_TASK BRIEF_
From the data below, set down exactly the lines between the one holding "ATOM 120 N N" and the one holding "ATOM 163 C CA", inclusive, and no others.

_EXTRACTED RECORDS_
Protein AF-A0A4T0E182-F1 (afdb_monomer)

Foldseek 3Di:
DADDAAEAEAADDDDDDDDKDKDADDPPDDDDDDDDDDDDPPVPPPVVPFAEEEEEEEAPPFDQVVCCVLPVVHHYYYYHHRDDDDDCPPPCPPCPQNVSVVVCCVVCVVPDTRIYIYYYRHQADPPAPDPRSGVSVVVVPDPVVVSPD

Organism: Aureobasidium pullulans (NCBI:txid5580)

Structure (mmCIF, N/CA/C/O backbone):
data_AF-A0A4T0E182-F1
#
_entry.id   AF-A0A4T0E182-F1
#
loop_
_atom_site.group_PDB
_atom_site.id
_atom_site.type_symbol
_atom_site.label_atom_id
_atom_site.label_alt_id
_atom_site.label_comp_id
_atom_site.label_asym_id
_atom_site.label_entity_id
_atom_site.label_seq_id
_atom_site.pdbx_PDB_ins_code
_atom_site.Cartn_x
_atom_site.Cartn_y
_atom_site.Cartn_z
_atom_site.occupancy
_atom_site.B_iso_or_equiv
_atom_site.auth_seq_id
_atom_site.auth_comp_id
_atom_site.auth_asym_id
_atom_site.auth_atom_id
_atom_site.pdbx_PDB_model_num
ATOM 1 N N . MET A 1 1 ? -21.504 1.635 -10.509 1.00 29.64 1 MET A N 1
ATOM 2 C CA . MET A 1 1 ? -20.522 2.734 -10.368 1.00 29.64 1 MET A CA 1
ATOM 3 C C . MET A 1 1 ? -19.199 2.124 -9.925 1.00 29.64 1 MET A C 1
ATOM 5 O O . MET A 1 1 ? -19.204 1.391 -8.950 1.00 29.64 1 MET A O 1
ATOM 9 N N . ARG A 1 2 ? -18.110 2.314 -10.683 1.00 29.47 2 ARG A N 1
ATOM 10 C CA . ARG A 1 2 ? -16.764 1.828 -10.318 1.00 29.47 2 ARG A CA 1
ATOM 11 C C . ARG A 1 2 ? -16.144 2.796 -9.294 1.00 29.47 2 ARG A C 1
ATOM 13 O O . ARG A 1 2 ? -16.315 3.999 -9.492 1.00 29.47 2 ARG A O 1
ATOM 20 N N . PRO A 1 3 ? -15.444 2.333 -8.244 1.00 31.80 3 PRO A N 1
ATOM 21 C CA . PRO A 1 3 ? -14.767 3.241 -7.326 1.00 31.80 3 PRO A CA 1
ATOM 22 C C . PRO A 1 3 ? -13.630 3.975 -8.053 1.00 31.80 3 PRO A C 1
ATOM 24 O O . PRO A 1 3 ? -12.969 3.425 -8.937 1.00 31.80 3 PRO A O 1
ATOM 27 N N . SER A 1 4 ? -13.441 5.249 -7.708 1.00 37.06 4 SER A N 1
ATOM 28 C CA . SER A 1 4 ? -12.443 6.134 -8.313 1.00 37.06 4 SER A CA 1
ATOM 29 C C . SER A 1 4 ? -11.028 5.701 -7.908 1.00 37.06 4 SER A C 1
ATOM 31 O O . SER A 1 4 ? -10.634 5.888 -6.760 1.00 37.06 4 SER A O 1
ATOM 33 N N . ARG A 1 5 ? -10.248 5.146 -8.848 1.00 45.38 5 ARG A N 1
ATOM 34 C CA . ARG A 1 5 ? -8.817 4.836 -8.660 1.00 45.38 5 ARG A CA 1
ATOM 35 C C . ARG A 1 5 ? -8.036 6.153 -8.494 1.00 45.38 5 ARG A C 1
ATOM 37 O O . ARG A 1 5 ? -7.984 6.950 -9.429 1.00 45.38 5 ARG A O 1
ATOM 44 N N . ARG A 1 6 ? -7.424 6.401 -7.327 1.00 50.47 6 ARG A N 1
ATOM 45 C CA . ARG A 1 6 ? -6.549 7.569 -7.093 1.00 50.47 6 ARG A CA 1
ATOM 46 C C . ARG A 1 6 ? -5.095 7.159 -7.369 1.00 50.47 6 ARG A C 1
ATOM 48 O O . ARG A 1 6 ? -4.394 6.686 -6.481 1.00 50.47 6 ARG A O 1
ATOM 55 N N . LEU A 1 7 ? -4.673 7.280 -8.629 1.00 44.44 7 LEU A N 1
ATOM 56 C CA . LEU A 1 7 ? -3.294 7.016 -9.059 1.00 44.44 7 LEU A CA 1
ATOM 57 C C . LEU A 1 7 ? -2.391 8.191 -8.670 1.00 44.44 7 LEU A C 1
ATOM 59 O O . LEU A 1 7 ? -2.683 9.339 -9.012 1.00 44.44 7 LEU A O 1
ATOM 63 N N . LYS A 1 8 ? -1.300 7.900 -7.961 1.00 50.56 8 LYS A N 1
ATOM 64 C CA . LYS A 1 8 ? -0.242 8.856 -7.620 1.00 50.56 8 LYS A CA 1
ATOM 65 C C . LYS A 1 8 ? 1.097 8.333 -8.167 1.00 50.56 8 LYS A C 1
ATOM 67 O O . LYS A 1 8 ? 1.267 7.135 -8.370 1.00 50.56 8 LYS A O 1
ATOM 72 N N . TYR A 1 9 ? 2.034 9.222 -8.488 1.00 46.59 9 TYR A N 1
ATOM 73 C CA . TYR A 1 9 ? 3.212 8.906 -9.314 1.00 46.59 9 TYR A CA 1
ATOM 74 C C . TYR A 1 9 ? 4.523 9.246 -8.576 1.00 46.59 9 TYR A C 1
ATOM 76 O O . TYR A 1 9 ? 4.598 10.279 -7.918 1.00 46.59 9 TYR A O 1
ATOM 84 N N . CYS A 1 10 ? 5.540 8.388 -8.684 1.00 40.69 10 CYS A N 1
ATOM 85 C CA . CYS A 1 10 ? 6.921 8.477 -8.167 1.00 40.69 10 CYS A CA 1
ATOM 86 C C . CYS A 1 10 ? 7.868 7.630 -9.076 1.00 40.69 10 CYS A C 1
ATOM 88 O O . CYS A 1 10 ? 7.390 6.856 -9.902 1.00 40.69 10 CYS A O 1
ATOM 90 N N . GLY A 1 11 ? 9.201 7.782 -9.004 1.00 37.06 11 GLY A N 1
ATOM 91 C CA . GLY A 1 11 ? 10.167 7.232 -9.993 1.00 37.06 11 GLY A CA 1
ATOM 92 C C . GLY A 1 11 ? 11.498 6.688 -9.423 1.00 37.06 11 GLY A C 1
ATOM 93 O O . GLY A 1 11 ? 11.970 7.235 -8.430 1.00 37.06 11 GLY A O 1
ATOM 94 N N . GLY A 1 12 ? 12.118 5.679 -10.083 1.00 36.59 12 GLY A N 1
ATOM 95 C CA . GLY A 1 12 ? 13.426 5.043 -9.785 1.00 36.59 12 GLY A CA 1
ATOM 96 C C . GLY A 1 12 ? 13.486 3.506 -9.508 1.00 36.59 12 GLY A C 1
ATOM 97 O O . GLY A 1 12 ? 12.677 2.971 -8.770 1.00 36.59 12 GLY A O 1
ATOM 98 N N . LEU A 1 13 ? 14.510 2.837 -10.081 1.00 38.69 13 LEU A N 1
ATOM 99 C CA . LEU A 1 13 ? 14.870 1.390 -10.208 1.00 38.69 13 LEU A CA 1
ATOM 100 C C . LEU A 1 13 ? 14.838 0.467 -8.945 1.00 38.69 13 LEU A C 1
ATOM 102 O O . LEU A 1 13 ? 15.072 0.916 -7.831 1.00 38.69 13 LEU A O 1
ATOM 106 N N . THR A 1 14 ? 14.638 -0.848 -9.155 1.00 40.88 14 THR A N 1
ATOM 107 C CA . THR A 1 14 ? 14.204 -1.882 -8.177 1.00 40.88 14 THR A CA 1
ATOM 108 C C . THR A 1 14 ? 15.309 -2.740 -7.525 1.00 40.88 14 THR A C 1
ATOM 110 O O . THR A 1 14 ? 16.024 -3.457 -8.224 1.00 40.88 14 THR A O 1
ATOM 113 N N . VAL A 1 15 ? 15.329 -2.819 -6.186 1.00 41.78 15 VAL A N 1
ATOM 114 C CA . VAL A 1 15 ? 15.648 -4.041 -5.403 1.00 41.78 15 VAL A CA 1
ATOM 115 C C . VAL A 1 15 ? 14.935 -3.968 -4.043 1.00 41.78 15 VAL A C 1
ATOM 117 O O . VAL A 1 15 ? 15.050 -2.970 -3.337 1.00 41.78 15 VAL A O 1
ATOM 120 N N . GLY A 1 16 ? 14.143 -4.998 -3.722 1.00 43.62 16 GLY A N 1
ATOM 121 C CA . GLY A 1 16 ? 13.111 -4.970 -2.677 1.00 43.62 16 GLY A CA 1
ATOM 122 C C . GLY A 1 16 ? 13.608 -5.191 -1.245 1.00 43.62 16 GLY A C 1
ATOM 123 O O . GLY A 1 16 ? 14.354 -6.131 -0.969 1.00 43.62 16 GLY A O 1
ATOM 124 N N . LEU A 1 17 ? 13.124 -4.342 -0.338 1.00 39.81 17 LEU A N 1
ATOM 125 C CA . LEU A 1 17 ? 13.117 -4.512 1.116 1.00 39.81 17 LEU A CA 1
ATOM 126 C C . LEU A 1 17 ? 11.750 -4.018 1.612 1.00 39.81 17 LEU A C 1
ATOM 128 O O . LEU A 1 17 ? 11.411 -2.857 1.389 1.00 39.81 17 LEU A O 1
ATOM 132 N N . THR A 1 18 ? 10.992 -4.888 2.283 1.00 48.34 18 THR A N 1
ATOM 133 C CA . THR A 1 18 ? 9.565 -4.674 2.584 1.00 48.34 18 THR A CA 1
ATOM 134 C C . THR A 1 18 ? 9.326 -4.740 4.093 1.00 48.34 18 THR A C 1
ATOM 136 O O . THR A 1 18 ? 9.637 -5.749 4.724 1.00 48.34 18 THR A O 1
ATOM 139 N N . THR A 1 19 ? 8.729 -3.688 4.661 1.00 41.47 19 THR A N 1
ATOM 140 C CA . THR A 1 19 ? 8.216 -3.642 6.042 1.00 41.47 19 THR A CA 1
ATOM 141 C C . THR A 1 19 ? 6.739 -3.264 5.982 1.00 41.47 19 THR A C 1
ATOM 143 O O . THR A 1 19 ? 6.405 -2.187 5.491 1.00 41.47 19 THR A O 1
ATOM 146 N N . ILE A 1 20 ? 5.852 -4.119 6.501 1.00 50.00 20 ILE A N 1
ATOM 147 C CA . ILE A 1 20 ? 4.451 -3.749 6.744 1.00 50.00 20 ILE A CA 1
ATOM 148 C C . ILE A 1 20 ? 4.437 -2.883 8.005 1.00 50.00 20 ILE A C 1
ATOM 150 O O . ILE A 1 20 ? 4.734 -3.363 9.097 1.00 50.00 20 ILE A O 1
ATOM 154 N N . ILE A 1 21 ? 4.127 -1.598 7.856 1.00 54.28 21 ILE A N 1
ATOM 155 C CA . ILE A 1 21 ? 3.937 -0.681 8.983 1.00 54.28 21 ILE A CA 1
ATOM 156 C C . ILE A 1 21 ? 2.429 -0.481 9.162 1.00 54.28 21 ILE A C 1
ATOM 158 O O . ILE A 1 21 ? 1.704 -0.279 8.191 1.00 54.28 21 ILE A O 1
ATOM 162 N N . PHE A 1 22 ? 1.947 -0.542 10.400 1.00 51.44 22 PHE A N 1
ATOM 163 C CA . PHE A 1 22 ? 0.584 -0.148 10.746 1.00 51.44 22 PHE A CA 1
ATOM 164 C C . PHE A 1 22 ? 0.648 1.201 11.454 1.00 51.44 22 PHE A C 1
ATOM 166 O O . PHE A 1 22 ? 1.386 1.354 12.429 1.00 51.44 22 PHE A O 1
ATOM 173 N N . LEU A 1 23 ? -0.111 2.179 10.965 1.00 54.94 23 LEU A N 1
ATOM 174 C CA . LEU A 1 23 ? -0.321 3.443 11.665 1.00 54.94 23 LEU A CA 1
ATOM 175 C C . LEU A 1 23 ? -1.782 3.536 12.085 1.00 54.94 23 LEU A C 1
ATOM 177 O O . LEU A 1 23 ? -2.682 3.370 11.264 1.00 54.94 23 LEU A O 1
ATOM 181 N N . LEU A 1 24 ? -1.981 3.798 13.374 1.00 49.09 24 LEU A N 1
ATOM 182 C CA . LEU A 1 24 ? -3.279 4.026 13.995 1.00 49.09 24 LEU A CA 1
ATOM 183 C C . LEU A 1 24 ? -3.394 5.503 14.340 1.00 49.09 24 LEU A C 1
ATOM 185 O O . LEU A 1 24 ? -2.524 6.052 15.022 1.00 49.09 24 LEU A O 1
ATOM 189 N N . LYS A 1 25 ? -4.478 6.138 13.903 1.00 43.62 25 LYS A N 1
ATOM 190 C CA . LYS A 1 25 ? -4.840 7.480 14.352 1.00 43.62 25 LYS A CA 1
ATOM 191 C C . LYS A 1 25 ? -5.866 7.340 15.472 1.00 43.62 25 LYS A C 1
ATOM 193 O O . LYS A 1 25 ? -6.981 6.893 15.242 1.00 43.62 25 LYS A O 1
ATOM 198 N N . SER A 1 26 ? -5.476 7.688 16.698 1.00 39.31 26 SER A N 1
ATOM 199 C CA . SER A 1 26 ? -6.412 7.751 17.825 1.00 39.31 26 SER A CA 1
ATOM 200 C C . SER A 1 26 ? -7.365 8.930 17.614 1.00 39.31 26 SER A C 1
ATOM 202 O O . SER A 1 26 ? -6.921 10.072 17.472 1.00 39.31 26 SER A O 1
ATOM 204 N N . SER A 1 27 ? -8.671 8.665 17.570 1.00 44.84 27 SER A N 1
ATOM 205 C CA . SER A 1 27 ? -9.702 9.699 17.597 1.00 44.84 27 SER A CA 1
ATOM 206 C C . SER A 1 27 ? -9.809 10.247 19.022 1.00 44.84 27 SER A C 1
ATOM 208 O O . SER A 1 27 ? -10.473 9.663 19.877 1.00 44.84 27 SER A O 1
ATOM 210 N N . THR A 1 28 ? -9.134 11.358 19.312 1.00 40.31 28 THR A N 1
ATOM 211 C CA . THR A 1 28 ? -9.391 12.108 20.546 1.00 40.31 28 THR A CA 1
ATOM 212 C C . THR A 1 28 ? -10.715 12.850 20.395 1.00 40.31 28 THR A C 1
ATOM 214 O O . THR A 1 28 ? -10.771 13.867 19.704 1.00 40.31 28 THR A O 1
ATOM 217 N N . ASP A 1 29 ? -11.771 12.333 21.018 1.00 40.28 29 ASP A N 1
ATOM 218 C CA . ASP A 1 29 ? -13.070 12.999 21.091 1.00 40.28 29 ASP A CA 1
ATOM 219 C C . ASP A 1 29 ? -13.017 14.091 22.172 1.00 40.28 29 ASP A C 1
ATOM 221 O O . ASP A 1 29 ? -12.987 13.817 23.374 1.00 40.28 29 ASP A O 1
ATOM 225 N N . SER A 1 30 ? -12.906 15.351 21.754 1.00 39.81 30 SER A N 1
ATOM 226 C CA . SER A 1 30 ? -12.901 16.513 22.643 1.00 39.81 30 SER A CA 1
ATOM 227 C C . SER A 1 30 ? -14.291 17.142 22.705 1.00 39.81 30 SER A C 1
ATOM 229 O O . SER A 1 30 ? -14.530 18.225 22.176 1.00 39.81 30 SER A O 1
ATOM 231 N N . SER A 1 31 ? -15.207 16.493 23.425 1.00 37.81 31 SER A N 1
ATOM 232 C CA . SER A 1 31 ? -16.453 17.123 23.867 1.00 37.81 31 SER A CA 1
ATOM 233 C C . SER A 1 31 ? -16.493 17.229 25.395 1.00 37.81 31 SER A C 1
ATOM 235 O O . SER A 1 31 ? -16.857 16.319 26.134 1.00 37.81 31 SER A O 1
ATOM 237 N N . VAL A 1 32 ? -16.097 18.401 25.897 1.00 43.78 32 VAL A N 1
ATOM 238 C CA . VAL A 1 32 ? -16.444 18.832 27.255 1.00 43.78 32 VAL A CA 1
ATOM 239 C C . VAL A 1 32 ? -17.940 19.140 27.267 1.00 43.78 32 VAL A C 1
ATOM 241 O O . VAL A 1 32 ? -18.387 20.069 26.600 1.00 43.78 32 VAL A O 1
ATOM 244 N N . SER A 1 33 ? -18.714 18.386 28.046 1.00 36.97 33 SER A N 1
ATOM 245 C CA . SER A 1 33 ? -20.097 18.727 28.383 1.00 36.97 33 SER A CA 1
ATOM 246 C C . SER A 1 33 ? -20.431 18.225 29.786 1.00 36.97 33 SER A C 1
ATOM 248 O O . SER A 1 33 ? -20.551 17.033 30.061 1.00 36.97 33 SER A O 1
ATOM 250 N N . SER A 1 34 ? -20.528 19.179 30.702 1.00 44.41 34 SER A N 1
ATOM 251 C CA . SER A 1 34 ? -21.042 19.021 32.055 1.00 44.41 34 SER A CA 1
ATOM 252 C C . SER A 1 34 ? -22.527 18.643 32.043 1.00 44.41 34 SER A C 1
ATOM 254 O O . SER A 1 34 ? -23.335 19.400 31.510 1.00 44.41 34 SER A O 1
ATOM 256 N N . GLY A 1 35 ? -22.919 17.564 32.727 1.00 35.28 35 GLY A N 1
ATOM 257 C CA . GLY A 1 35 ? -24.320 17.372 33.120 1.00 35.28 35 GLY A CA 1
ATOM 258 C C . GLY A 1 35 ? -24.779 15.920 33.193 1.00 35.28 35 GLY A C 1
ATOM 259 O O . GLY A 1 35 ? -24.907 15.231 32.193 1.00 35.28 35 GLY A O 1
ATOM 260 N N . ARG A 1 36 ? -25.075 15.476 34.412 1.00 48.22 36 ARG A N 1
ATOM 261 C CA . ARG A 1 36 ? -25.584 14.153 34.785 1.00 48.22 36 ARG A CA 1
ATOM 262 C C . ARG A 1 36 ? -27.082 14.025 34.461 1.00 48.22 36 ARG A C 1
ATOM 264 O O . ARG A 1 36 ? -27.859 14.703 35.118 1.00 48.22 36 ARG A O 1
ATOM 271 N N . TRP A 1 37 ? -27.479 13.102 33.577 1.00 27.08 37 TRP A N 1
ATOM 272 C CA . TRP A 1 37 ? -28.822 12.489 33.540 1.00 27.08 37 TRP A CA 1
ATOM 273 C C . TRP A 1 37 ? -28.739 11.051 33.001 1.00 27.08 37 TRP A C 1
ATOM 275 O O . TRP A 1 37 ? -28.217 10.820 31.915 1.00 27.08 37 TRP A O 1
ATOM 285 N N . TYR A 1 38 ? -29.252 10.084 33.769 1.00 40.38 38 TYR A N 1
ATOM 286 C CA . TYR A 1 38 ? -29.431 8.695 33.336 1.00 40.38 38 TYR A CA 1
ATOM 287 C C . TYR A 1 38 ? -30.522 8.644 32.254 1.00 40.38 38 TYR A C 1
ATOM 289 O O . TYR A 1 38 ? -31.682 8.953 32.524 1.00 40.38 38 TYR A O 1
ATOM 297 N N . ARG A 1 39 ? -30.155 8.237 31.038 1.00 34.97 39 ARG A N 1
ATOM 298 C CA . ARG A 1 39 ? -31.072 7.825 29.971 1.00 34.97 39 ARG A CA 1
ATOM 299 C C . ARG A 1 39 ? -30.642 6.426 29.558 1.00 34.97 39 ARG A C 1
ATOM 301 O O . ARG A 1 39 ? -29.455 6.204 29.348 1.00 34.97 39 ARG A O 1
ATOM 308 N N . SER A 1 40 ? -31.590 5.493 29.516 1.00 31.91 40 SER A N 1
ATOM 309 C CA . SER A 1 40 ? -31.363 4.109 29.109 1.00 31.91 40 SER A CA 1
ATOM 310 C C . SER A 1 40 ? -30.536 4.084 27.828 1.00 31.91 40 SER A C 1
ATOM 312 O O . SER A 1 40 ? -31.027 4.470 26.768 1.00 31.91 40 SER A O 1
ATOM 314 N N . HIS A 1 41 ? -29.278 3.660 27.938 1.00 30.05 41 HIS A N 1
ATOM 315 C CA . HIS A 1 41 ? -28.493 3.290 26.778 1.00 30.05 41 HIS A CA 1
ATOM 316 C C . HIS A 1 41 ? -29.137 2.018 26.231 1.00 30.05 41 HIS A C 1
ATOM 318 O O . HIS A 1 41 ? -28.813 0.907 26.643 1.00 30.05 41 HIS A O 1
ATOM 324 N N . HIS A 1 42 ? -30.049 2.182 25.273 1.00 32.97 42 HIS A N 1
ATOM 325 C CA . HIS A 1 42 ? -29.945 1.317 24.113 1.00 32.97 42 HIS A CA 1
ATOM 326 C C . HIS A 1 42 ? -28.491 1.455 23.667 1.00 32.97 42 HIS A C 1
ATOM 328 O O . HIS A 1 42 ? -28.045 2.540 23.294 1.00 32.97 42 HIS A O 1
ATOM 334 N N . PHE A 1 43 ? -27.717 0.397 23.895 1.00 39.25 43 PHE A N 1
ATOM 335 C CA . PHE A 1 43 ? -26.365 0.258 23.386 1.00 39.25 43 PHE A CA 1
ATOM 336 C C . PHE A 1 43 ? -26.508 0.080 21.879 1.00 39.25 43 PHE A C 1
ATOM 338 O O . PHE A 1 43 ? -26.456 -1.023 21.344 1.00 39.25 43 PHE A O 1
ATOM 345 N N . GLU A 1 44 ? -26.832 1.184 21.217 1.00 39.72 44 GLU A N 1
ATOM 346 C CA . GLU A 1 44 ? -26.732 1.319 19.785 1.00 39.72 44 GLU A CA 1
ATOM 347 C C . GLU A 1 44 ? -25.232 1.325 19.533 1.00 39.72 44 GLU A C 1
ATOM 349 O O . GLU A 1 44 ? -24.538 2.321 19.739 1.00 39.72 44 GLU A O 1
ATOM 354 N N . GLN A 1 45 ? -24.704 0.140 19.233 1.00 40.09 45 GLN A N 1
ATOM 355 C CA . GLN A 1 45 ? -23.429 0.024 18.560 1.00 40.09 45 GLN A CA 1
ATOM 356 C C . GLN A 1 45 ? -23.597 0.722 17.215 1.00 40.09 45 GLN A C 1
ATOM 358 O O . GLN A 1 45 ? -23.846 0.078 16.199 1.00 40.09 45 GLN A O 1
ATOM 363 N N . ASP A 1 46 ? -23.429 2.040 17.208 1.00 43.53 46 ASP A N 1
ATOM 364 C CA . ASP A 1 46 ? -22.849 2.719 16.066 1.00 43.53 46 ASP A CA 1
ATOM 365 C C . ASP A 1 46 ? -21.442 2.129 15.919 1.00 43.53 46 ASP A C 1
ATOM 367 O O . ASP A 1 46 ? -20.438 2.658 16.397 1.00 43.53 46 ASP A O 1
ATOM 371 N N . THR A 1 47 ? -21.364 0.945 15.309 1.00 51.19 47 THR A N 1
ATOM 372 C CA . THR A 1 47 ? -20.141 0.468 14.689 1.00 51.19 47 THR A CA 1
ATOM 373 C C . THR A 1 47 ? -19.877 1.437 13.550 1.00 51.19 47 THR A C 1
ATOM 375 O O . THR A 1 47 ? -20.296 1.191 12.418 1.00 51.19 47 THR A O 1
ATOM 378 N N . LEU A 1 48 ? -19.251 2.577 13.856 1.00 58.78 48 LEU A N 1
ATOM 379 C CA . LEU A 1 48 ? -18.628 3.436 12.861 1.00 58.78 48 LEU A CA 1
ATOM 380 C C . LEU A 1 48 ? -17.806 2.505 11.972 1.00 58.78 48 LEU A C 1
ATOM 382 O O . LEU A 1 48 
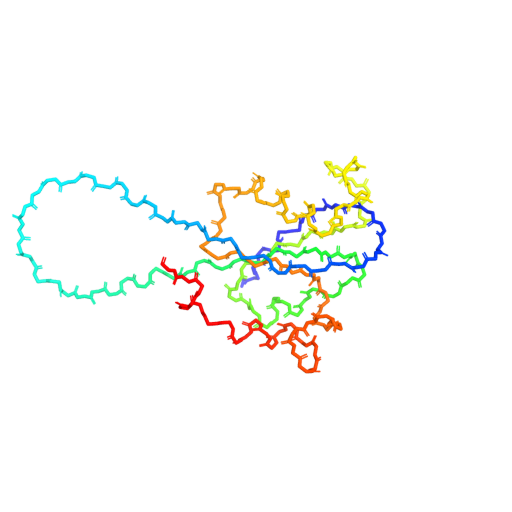? -16.844 1.883 12.424 1.00 58.78 48 LEU A O 1
ATOM 386 N N . SER A 1 49 ? -18.278 2.295 10.744 1.00 79.31 49 SER A N 1
ATOM 387 C CA . SER A 1 49 ? -17.649 1.377 9.808 1.00 79.31 49 SER A CA 1
ATOM 388 C C . SER A 1 49 ? -16.230 1.870 9.578 1.00 79.31 49 SER A C 1
ATOM 390 O O . SER A 1 49 ? -16.035 2.947 9.015 1.00 79.31 49 SER A O 1
ATOM 392 N N . LEU A 1 50 ? -15.260 1.105 10.054 1.00 86.25 50 LEU A N 1
ATOM 393 C CA . LEU A 1 50 ? -13.861 1.495 10.030 1.00 86.25 50 LEU A CA 1
ATOM 394 C C . LEU A 1 50 ? -13.421 1.761 8.602 1.00 86.25 50 LEU A C 1
ATOM 396 O O . LEU A 1 50 ? -13.572 0.912 7.719 1.00 86.25 50 LEU A O 1
ATOM 400 N N . SER A 
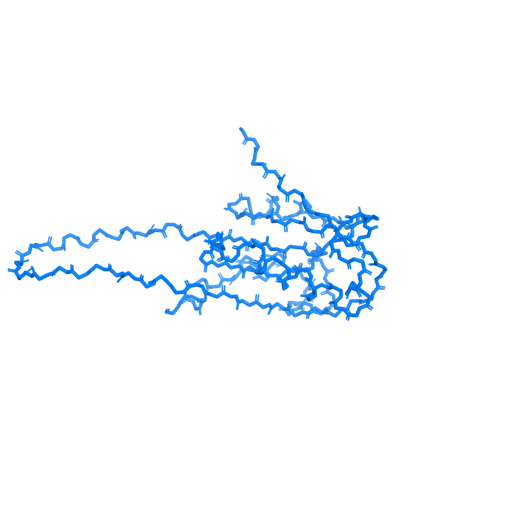1 51 ? -12.856 2.938 8.386 1.00 91.75 51 SER A N 1
ATOM 401 C CA . SER A 1 51 ? -12.219 3.262 7.127 1.00 91.75 51 SER A CA 1
ATOM 402 C C . SER A 1 51 ? -10.871 2.543 7.065 1.00 91.75 51 SER A C 1
ATOM 404 O O . SER A 1 51 ? -10.006 2.708 7.924 1.00 91.75 51 SER A O 1
ATOM 406 N N . ILE A 1 52 ? -10.702 1.696 6.049 1.00 93.00 52 ILE A N 1
ATOM 407 C CA . ILE A 1 52 ? -9.462 0.952 5.810 1.00 93.00 52 ILE A CA 1
ATOM 408 C C . ILE A 1 52 ? -8.903 1.395 4.466 1.00 93.00 52 ILE A C 1
ATOM 410 O O . ILE A 1 52 ? -9.599 1.360 3.444 1.00 93.00 52 ILE A O 1
ATOM 414 N N . GLY A 1 53 ? -7.638 1.806 4.467 1.00 94.62 53 GLY A N 1
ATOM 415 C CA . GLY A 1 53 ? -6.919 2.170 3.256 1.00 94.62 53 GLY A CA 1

_EXERCISE OUTPUT_
ATOM 120 N N . GLY A 1 16 ? 14.143 -4.998 -3.722 1.00 43.62 16 GLY A N 1
ATOM 121 C CA . GLY A 1 16 ? 13.111 -4.970 -2.677 1.00 43.62 16 GLY A CA 1
ATOM 122 C C . GLY A 1 16 ? 13.608 -5.191 -1.245 1.00 43.62 16 GLY A C 1
ATOM 123 O O . GLY A 1 16 ? 14.354 -6.131 -0.969 1.00 43.62 16 GLY A O 1
ATOM 124 N N . LEU A 1 17 ? 13.124 -4.342 -0.338 1.00 39.81 17 LEU A N 1
ATOM 125 C CA . LEU A 1 17 ? 13.117 -4.512 1.116 1.00 39.81 17 LEU A CA 1
ATOM 126 C C . LEU A 1 17 ? 11.750 -4.018 1.612 1.00 39.81 17 LEU A C 1
ATOM 128 O O . LEU A 1 17 ? 11.411 -2.857 1.389 1.00 39.81 17 LEU A O 1
ATOM 132 N N . THR A 1 18 ? 10.992 -4.888 2.283 1.00 48.34 18 THR A N 1
ATOM 133 C CA . THR A 1 18 ? 9.565 -4.674 2.584 1.00 48.34 18 THR A CA 1
ATOM 134 C C . THR A 1 18 ? 9.326 -4.740 4.093 1.00 48.34 18 THR A C 1
ATOM 136 O O . THR A 1 18 ? 9.637 -5.749 4.724 1.00 48.34 18 THR A O 1
ATOM 139 N N . THR A 1 19 ? 8.729 -3.688 4.661 1.00 41.47 19 THR A N 1
ATOM 140 C CA . THR A 1 19 ? 8.216 -3.642 6.042 1.00 41.47 19 THR A CA 1
ATOM 141 C C . THR A 1 19 ? 6.739 -3.264 5.982 1.00 41.47 19 THR A C 1
ATOM 143 O O . THR A 1 19 ? 6.405 -2.187 5.491 1.00 41.47 19 THR A O 1
ATOM 146 N N . ILE A 1 20 ? 5.852 -4.119 6.501 1.00 50.00 20 ILE A N 1
ATOM 147 C CA . ILE A 1 20 ? 4.451 -3.749 6.744 1.00 50.00 20 ILE A CA 1
ATOM 148 C C . ILE A 1 20 ? 4.437 -2.883 8.005 1.00 50.00 20 ILE A C 1
ATOM 150 O O . ILE A 1 20 ? 4.734 -3.363 9.097 1.00 50.00 20 ILE A O 1
ATOM 154 N N . ILE A 1 21 ? 4.127 -1.598 7.856 1.00 54.28 21 ILE A N 1
ATOM 155 C CA . ILE A 1 21 ? 3.937 -0.681 8.983 1.00 54.28 21 ILE A CA 1
ATOM 156 C C . ILE A 1 21 ? 2.429 -0.481 9.162 1.00 54.28 21 ILE A C 1
ATOM 158 O O . ILE A 1 21 ? 1.704 -0.279 8.191 1.00 54.28 21 ILE A O 1
ATOM 162 N N . PHE A 1 22 ? 1.947 -0.542 10.400 1.00 51.44 22 PHE A N 1
ATOM 163 C CA . PHE A 1 22 ? 0.584 -0.148 10.746 1.00 51.44 22 PHE A CA 1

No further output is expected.